**Task description**
Give again, word for word, every line below from the one that has "ATOM 11 C C . LEU" through the one that has "ATOM 24 C CA", both included, and no others.

Collection entries:
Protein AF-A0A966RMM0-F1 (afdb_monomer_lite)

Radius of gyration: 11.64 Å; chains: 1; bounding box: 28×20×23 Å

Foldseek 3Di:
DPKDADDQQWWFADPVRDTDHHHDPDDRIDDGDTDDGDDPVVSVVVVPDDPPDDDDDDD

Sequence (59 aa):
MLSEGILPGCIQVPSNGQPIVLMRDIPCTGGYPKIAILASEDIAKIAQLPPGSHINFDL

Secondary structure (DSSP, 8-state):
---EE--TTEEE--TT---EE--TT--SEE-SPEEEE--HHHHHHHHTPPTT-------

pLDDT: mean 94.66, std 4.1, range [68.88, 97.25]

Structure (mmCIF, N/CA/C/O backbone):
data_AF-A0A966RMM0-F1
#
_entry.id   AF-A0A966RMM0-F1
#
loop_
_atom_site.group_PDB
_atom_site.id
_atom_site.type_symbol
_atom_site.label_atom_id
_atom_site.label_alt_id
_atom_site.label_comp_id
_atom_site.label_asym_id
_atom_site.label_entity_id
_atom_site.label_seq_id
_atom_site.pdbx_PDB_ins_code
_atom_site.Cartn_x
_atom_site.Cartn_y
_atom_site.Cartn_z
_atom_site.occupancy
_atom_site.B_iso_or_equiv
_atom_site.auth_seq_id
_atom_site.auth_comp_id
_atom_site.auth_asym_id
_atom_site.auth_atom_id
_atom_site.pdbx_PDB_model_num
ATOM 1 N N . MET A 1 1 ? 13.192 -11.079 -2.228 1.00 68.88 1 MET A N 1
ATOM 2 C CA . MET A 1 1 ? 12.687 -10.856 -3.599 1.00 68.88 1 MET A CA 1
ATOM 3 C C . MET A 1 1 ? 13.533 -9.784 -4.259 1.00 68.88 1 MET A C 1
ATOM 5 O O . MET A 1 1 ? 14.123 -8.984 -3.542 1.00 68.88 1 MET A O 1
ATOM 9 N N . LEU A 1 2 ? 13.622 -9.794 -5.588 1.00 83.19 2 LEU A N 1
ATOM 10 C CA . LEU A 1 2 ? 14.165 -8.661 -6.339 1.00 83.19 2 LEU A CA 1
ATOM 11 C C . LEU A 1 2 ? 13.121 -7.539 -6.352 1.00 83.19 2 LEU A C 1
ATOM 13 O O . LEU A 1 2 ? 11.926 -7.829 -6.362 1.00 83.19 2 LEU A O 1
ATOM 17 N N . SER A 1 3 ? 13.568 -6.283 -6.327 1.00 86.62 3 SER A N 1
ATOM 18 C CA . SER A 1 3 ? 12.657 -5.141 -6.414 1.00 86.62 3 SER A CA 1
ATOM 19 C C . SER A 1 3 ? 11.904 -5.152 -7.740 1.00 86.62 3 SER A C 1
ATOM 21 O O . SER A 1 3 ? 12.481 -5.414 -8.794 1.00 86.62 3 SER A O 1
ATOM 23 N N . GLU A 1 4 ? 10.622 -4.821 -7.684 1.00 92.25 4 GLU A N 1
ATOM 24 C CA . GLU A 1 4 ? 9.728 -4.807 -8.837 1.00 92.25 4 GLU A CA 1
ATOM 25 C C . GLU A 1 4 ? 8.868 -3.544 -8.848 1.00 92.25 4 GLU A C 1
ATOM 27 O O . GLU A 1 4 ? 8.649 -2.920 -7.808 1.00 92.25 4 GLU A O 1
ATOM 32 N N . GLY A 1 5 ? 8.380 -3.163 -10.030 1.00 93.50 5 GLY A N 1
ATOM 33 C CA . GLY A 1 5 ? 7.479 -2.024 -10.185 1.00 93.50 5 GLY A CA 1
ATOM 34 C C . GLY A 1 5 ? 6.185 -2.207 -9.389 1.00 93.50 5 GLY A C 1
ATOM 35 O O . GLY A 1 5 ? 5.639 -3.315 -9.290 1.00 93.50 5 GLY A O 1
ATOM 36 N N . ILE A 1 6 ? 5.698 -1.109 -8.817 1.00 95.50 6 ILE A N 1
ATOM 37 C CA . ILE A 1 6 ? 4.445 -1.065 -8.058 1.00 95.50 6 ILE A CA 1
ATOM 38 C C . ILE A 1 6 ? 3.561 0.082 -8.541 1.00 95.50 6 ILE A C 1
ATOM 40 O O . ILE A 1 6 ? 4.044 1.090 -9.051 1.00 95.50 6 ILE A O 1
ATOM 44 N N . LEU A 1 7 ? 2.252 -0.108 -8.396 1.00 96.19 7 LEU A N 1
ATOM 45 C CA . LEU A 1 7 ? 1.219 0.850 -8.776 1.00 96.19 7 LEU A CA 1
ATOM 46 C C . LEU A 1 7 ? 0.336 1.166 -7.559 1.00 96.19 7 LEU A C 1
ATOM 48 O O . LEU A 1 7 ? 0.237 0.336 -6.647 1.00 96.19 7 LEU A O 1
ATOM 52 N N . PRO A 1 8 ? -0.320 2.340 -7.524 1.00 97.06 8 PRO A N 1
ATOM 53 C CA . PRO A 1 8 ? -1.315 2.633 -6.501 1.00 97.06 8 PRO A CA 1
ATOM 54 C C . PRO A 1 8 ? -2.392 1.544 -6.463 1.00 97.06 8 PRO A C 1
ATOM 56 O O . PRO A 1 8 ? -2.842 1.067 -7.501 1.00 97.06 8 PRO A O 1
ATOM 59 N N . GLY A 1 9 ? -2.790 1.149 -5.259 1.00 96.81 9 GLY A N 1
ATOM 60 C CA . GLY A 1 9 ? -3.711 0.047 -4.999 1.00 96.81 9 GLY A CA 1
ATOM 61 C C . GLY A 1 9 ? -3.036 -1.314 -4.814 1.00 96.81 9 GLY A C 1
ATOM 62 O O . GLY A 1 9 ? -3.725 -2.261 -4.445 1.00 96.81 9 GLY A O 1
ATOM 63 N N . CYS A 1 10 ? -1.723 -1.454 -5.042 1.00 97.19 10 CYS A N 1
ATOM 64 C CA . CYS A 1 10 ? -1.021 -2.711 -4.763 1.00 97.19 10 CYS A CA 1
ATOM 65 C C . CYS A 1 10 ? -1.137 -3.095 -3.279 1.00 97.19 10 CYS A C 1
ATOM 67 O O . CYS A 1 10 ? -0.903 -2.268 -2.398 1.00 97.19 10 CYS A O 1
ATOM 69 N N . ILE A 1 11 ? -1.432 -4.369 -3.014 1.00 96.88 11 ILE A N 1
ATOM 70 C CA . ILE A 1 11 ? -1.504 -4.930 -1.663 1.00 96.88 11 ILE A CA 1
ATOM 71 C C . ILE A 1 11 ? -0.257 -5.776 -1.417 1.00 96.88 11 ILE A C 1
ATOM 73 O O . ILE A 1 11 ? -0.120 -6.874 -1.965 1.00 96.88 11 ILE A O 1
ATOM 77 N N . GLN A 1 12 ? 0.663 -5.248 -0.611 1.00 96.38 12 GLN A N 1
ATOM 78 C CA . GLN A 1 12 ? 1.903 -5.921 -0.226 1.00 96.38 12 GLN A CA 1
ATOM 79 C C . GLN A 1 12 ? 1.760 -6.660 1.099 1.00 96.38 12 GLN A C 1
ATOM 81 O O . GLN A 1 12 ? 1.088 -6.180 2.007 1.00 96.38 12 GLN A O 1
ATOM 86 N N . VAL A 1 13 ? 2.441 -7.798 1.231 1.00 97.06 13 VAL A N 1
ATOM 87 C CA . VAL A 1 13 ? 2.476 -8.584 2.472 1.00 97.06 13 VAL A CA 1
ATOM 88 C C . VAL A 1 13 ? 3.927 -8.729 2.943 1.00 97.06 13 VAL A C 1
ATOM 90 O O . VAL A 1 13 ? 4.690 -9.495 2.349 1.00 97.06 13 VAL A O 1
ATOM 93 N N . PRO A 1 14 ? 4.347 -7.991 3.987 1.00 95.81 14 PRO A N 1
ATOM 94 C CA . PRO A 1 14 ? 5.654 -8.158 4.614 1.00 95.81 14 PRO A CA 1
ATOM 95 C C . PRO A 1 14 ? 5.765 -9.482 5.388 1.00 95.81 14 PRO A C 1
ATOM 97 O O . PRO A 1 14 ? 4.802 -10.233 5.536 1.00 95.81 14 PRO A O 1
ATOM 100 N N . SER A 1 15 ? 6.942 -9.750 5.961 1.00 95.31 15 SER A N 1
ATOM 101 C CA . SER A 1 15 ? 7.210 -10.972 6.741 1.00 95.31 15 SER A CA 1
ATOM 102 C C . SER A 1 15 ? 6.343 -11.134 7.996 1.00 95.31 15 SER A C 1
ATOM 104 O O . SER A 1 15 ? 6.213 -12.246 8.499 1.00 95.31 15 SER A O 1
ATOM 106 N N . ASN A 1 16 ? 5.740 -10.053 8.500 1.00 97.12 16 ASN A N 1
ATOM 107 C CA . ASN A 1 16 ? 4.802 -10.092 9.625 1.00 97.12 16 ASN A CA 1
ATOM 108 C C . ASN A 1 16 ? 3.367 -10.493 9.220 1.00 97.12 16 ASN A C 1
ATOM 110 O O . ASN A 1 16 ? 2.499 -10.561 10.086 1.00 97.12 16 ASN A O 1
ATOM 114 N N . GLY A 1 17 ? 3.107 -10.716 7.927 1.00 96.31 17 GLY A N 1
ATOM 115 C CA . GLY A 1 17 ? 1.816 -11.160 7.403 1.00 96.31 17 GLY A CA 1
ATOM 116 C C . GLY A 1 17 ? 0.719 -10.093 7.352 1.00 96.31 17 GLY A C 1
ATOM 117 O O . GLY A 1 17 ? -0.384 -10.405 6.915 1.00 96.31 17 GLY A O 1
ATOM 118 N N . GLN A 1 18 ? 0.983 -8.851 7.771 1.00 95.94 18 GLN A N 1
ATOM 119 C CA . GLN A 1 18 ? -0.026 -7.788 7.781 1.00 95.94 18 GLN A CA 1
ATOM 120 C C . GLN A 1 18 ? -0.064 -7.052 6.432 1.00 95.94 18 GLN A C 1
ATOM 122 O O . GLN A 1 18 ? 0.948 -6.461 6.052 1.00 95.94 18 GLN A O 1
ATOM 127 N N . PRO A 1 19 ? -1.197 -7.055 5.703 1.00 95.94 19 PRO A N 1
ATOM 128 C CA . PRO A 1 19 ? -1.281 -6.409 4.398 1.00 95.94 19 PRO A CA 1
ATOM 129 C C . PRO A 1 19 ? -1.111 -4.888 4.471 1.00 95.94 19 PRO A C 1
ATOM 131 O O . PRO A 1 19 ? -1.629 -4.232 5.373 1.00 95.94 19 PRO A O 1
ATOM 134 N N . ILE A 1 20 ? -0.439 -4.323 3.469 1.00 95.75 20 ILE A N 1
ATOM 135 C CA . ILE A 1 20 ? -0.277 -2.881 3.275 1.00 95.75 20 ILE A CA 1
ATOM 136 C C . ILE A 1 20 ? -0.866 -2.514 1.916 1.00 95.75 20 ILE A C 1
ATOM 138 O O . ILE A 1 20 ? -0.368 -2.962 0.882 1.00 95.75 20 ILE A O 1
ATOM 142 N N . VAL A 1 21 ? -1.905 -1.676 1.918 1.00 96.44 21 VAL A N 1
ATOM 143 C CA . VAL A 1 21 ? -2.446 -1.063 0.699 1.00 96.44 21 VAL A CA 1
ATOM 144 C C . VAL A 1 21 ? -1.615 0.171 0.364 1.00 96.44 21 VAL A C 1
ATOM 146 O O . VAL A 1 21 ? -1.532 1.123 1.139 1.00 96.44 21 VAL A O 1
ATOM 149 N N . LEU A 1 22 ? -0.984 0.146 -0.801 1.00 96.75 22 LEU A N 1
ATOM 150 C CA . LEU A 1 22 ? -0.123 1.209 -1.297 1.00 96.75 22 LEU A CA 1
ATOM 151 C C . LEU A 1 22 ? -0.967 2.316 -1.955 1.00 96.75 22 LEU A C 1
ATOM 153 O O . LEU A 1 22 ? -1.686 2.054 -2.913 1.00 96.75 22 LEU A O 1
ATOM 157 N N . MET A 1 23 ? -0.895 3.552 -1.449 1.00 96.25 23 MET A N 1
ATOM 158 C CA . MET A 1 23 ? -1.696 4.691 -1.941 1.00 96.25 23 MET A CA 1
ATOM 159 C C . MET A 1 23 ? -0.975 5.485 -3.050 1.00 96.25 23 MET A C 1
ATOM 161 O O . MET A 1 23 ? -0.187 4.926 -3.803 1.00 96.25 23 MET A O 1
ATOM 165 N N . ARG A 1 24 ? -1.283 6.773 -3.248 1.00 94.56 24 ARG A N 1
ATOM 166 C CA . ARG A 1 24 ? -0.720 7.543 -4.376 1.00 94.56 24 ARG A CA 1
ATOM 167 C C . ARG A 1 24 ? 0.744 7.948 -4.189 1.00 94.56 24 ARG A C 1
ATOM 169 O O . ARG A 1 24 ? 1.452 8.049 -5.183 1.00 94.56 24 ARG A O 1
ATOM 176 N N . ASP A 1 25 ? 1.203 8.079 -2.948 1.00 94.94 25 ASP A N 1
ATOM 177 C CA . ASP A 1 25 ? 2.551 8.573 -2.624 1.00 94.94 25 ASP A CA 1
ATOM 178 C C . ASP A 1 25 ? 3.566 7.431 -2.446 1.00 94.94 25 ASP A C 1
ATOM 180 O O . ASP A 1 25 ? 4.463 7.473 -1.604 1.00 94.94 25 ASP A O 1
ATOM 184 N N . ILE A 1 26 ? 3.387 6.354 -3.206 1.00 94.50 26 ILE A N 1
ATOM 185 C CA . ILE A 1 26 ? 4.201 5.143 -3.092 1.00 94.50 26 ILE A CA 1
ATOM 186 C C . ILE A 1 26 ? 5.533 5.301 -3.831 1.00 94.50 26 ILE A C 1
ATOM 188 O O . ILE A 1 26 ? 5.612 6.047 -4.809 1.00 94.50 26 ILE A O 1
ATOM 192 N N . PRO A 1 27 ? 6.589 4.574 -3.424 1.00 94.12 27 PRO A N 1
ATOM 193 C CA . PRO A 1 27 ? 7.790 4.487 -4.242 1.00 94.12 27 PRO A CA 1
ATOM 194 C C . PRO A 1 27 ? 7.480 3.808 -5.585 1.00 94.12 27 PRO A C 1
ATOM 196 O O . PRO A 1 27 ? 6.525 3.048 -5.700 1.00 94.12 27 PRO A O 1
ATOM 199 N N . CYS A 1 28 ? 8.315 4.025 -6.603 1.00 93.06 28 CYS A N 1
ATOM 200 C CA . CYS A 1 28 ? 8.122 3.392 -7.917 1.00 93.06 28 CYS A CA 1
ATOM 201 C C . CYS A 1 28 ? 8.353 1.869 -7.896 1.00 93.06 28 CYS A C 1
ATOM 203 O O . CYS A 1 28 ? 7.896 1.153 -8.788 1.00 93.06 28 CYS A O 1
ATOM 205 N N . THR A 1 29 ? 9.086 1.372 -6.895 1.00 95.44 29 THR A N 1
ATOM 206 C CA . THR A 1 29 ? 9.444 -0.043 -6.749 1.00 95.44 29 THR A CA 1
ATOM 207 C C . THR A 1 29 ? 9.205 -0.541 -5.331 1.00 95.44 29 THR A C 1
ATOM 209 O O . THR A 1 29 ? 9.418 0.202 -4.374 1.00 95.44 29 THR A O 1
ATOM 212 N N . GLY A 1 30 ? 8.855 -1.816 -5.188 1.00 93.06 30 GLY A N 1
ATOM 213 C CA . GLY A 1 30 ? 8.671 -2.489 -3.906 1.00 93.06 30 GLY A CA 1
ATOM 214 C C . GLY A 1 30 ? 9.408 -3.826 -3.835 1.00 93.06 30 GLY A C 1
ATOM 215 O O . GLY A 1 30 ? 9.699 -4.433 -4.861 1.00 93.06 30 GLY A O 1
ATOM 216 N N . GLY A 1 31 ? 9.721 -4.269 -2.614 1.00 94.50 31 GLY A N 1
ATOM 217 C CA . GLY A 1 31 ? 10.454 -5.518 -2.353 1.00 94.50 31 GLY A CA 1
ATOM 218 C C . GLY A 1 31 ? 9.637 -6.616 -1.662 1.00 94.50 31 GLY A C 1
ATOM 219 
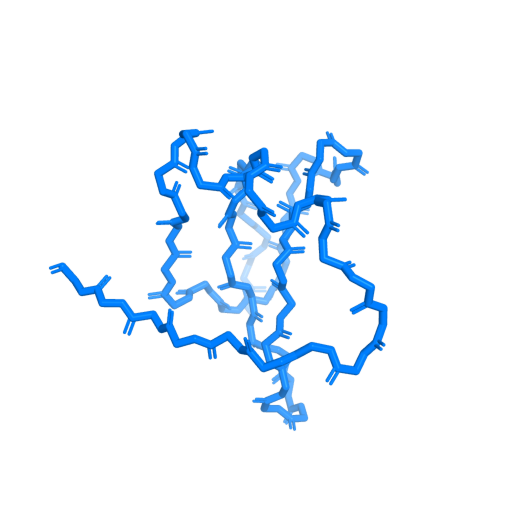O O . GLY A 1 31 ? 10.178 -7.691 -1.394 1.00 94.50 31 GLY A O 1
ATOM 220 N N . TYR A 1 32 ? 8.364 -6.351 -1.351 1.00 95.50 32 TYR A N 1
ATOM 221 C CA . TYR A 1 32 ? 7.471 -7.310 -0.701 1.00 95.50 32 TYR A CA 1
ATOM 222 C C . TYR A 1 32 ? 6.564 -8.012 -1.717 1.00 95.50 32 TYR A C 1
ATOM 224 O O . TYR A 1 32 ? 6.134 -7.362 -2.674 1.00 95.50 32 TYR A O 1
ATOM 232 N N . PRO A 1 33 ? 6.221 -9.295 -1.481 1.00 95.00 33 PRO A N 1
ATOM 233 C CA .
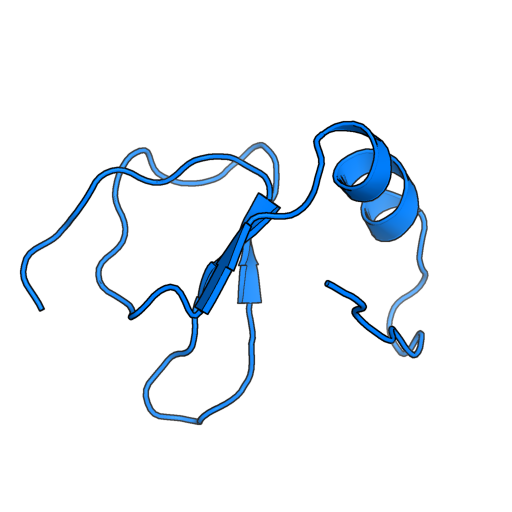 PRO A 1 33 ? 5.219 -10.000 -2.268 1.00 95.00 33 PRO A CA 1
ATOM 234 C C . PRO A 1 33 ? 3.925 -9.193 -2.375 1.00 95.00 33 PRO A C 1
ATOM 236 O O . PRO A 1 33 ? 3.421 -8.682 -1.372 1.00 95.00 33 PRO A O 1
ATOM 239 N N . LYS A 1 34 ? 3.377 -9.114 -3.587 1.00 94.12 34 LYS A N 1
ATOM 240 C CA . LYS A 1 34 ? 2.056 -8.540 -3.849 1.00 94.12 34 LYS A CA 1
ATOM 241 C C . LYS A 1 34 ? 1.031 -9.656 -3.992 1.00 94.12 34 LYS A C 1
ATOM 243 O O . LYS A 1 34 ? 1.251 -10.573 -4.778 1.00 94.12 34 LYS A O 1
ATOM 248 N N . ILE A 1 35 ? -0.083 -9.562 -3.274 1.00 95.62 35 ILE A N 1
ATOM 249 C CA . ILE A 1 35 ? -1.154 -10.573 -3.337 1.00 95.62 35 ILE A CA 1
* * *
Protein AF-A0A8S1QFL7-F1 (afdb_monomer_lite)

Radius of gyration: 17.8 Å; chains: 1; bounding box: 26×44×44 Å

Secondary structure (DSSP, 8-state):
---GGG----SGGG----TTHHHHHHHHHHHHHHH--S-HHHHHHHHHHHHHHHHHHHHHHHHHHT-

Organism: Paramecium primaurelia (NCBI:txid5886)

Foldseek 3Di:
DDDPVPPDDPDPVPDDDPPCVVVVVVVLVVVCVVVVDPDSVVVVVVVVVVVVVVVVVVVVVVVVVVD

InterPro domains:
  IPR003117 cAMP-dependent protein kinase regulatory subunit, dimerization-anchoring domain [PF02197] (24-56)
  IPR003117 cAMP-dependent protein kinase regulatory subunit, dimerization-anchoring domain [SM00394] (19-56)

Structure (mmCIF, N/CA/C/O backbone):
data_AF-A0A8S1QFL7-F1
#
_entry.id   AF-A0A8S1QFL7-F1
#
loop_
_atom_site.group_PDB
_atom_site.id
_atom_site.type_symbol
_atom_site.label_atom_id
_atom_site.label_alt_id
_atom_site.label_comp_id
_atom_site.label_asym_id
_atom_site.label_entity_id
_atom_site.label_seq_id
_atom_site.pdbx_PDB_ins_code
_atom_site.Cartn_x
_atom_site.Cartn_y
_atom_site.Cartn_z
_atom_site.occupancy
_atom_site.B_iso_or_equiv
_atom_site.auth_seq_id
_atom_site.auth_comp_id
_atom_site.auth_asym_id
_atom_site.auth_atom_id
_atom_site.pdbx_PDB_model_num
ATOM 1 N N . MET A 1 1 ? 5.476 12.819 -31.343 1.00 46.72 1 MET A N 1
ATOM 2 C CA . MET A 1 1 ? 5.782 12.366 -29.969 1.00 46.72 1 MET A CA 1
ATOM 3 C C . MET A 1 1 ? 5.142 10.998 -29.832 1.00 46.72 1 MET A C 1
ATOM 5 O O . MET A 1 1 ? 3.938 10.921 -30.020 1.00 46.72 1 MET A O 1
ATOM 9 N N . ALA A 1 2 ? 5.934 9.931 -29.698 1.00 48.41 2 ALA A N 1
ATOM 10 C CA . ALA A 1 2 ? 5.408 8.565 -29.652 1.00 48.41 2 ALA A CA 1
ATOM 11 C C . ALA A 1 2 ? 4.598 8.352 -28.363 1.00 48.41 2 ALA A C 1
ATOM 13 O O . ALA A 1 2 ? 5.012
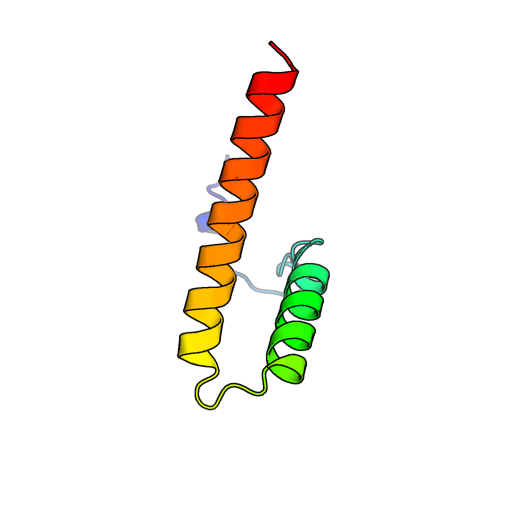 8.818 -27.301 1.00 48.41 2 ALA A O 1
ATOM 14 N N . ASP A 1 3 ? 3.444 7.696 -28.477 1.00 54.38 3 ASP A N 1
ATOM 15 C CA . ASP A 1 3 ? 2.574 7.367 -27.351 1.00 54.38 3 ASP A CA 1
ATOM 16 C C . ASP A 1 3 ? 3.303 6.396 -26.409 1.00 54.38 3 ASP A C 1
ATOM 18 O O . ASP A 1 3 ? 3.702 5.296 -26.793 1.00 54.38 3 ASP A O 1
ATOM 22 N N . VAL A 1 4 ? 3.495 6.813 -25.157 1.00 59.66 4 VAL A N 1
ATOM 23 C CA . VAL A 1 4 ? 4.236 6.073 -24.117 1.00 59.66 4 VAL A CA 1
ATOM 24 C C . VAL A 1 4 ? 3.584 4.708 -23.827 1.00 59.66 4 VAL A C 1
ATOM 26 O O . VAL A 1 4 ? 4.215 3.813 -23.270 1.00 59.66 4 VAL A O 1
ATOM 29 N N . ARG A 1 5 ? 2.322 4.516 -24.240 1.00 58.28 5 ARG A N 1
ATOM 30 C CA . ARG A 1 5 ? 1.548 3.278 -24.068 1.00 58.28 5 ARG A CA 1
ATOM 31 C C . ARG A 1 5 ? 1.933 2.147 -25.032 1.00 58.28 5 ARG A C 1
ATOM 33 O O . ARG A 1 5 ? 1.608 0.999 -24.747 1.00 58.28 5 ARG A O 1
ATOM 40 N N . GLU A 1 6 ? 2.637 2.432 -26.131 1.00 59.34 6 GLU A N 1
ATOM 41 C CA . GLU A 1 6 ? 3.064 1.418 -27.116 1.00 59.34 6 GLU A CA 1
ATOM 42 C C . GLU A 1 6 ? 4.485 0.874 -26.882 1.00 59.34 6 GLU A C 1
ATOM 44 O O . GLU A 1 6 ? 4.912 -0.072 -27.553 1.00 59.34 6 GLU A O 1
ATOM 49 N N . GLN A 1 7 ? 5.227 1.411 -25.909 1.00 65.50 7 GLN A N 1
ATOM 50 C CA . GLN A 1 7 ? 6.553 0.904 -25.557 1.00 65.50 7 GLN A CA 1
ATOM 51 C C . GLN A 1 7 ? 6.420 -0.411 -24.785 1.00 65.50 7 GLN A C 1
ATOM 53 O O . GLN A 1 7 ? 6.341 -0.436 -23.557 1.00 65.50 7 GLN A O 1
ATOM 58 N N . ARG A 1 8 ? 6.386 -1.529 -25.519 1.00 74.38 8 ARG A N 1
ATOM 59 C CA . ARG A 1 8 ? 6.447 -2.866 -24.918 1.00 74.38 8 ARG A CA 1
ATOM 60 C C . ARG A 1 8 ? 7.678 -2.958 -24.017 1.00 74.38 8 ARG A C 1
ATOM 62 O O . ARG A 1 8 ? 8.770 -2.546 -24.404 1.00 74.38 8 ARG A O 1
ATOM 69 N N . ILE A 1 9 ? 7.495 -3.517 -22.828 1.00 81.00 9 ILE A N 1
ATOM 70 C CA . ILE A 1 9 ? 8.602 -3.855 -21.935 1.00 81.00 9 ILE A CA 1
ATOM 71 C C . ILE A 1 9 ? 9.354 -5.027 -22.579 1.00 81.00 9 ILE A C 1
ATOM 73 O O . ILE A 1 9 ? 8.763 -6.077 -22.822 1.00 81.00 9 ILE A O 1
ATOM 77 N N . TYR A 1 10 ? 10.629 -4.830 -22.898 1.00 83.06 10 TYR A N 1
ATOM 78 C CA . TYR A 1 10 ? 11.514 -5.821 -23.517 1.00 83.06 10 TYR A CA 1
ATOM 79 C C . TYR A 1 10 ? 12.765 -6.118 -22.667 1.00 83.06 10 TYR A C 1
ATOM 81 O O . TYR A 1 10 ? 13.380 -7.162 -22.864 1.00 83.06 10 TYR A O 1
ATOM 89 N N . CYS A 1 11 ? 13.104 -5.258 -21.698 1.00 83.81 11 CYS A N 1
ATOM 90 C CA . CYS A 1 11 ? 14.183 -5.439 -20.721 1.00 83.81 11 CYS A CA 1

**Solution for this exercise**
ATOM 11 C C . LEU A 1 2 ? 13.121 -7.539 -6.352 1.00 83.19 2 LEU A C 1
ATOM 13 O O . LEU A 1 2 ? 11.926 -7.829 -6.362 1.00 83.19 2 LEU A O 1
ATOM 17 N N . SER A 1 3 ? 13.568 -6.283 -6.327 1.00 86.62 3 SER A N 1
ATOM 18 C CA . SER A 1 3 ? 12.657 -5.141 -6.414 1.00 86.62 3 SER A CA 1
ATOM 19 C C . SER A 1 3 ? 11.904 -5.152 -7.740 1.00 86.62 3 SER A C 1
ATOM 21 O O . SER A 1 3 ? 12.481 -5.414 -8.794 1.00 86.62 3 SER A O 1
ATOM 23 N N . GLU A 1 4 ? 10.622 -4.821 -7.684 1.00 92.25 4 GLU A N 1
ATOM 24 C CA . GLU A 1 4 ? 9.728 -4.807 -8.837 1.00 92.25 4 GLU A CA 1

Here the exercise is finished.